▸ WHAT THE TASK REQUIRES: In the records below, find the line holding "ATOM 43 C C" and the line holding "ATOM 51 C C". Set down both, with every line between them, exactly.

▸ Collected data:
———
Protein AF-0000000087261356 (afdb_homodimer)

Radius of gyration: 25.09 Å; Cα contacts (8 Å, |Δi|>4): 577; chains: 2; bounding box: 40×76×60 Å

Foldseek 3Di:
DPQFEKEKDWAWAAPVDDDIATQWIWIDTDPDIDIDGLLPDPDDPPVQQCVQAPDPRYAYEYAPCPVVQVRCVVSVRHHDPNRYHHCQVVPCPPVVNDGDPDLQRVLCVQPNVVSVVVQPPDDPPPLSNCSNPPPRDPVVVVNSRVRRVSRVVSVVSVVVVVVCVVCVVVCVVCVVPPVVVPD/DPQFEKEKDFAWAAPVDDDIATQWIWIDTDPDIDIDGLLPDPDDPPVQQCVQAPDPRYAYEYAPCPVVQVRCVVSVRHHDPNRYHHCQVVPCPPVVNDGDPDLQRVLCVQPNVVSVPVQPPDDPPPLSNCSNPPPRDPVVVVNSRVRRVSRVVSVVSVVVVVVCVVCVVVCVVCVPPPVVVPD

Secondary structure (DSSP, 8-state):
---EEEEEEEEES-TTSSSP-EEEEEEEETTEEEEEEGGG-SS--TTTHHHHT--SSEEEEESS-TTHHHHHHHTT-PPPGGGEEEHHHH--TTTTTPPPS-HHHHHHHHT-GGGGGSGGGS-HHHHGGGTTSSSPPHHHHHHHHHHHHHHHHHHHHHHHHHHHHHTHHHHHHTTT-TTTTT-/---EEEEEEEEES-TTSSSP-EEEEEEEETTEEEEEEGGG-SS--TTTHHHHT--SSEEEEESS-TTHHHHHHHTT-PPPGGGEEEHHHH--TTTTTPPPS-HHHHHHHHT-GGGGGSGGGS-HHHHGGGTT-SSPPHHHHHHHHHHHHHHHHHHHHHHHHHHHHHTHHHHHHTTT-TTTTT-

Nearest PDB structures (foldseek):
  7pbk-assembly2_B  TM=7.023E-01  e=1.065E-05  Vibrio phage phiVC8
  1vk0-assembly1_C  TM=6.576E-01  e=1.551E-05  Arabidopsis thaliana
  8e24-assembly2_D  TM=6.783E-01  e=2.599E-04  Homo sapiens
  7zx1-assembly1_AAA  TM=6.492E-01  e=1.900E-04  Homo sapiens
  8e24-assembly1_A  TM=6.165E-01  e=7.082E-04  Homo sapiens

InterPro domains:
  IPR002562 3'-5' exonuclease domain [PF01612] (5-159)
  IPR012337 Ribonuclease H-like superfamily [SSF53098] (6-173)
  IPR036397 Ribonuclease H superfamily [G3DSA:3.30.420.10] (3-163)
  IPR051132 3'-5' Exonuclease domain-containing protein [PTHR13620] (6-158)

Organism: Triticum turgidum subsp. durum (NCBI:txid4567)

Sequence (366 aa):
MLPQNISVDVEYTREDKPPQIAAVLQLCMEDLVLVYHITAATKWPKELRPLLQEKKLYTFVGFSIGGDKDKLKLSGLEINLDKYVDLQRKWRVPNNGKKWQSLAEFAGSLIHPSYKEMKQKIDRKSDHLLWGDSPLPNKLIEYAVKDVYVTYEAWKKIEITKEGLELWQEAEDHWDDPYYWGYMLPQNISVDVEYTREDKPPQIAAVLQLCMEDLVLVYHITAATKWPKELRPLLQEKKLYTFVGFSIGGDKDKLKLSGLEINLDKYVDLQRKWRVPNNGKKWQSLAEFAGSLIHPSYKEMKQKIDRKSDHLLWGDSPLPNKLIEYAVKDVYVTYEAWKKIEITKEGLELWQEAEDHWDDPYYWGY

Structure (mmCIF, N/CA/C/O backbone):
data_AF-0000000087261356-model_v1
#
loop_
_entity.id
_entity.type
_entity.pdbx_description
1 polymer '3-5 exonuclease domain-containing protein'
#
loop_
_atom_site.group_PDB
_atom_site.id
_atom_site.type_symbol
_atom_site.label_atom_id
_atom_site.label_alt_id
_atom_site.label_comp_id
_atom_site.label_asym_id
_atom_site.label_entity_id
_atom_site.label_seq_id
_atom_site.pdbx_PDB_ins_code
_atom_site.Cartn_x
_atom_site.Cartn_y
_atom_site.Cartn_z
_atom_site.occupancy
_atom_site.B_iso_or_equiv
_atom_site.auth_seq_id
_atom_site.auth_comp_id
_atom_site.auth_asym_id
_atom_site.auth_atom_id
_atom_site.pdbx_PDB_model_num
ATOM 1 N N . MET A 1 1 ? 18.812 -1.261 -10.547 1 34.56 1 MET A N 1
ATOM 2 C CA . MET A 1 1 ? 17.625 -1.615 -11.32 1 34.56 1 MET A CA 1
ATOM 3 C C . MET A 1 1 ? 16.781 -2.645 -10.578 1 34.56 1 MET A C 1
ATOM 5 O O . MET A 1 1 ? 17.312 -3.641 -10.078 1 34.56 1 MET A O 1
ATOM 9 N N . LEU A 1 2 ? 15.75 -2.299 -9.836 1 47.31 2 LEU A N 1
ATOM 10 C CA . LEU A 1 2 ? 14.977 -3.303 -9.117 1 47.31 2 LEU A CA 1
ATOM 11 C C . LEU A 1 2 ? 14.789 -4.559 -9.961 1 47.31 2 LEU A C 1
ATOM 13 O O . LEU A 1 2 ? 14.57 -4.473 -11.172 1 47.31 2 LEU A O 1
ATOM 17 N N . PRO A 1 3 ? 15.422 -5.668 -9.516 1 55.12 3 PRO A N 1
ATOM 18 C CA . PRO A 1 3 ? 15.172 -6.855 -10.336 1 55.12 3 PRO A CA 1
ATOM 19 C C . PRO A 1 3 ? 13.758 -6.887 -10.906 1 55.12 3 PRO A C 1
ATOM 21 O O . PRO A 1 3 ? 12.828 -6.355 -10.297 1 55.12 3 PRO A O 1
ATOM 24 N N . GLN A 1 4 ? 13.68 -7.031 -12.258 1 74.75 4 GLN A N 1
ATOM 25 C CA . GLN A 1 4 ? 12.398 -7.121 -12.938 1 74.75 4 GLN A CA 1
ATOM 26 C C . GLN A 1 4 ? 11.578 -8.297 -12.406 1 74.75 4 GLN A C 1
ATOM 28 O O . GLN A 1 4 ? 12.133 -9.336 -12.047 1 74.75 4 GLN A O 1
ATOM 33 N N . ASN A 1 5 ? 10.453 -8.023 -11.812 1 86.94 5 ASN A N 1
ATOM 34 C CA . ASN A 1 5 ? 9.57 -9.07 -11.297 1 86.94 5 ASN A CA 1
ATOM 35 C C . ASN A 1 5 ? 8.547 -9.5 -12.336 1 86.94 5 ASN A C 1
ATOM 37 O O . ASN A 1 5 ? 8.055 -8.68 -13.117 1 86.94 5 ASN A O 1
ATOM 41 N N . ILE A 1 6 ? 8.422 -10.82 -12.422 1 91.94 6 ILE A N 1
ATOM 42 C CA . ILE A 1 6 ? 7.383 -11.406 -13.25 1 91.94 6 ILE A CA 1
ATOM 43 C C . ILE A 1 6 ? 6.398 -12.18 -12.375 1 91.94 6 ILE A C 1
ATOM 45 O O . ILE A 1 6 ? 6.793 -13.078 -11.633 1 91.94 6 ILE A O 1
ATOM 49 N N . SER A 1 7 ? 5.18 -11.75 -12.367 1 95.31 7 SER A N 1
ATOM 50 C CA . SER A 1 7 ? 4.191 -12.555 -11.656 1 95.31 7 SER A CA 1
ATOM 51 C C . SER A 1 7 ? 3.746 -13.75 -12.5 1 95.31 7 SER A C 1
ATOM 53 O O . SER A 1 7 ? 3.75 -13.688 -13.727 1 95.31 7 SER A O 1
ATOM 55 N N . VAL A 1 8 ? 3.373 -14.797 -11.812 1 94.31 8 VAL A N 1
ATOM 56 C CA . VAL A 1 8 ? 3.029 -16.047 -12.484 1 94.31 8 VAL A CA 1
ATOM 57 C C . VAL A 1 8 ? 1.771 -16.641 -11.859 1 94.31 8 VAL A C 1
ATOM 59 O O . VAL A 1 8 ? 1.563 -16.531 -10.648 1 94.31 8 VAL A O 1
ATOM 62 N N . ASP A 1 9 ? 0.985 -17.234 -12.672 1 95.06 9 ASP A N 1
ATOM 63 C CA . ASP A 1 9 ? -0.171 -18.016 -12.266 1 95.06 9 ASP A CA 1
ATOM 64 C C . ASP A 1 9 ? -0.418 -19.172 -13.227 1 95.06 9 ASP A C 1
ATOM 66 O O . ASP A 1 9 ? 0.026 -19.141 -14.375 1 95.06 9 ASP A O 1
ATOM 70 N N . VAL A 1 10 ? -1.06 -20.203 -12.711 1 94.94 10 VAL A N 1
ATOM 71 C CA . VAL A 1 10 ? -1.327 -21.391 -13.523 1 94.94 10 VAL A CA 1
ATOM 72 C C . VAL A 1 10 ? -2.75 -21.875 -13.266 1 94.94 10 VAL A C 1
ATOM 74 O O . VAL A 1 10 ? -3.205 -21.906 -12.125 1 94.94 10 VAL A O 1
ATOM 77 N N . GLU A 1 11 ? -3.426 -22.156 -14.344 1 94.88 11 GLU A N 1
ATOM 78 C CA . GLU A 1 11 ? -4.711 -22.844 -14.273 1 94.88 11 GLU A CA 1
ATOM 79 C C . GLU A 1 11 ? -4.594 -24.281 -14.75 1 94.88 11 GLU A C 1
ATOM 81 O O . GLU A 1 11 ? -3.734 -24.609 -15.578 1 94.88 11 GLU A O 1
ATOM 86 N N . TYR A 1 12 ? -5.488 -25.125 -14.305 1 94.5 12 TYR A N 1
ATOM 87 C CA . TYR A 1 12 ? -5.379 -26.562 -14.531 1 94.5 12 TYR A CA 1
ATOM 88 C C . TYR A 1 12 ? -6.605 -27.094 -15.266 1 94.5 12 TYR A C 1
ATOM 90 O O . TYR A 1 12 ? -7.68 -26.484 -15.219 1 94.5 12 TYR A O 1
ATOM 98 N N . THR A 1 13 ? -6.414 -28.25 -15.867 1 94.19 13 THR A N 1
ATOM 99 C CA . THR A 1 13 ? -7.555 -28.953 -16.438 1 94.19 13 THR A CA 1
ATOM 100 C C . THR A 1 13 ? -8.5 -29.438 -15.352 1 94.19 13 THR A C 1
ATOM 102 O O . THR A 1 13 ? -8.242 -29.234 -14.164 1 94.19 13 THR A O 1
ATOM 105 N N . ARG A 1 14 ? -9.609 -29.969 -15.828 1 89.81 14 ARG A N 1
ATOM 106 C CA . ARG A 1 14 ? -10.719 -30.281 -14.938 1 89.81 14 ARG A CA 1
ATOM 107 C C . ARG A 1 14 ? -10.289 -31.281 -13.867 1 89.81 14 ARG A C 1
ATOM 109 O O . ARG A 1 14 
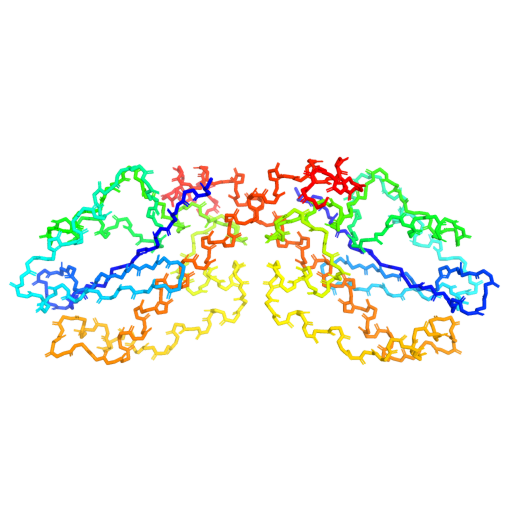? -9.539 -32.219 -14.141 1 89.81 14 ARG A O 1
ATOM 116 N N . GLU A 1 15 ? -10.75 -31.016 -12.727 1 86.25 15 GLU A N 1
ATOM 117 C CA . GLU A 1 15 ? -10.406 -31.828 -11.57 1 86.25 15 GLU A CA 1
ATOM 118 C C . GLU A 1 15 ? -11.195 -33.156 -11.57 1 86.25 15 GLU A C 1
ATOM 120 O O . GLU A 1 15 ? -10.75 -34.156 -11.008 1 86.25 15 GLU A O 1
ATOM 125 N N . ASP A 1 16 ? -12.398 -33.125 -12.18 1 89.25 16 ASP A N 1
ATOM 126 C CA . ASP A 1 16 ? -13.266 -34.281 -12.141 1 89.25 16 ASP A CA 1
ATOM 127 C C . ASP A 1 16 ? -12.82 -35.344 -13.156 1 89.25 16 ASP A C 1
ATOM 129 O O . ASP A 1 16 ? -13.406 -36.438 -13.234 1 89.25 16 ASP A O 1
ATOM 133 N N . LYS A 1 17 ? -11.867 -35.062 -13.992 1 89.81 17 LYS A N 1
ATOM 134 C CA . LYS A 1 17 ? -11.266 -36 -14.93 1 89.81 17 LYS A CA 1
ATOM 135 C C . LYS A 1 17 ? -9.75 -36.094 -14.75 1 89.81 17 LYS A C 1
ATOM 137 O O . LYS A 1 17 ? -9 -35.562 -15.57 1 89.81 17 LYS A O 1
ATOM 142 N N . PRO A 1 18 ? -9.273 -36.812 -13.828 1 90.5 18 PRO A N 1
ATOM 143 C CA . PRO A 1 18 ? -7.832 -36.875 -13.57 1 90.5 18 PRO A CA 1
ATOM 144 C C . PRO A 1 18 ? -7.082 -37.656 -14.656 1 90.5 18 PRO A C 1
ATOM 146 O O . PRO A 1 18 ? -7.68 -38.469 -15.352 1 90.5 18 PRO A O 1
ATOM 149 N N . PRO A 1 19 ? -5.719 -37.375 -14.758 1 90.25 19 PRO A N 1
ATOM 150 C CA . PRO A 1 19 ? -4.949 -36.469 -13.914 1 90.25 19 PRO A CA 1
———
▸ THE COMPLETED TASK:
ATOM 43 C C . ILE A 1 6 ? 6.398 -12.18 -12.375 1 91.94 6 ILE A C 1
ATOM 45 O O . ILE A 1 6 ? 6.793 -13.078 -11.633 1 91.94 6 ILE A O 1
ATOM 49 N N . SER A 1 7 ? 5.18 -11.75 -12.367 1 95.31 7 SER A N 1
ATOM 50 C CA . SER A 1 7 ? 4.191 -12.555 -11.656 1 95.31 7 SER A CA 1
ATOM 51 C C . SER A 1 7 ? 3.746 -13.75 -12.5 1 95.31 7 SER A C 1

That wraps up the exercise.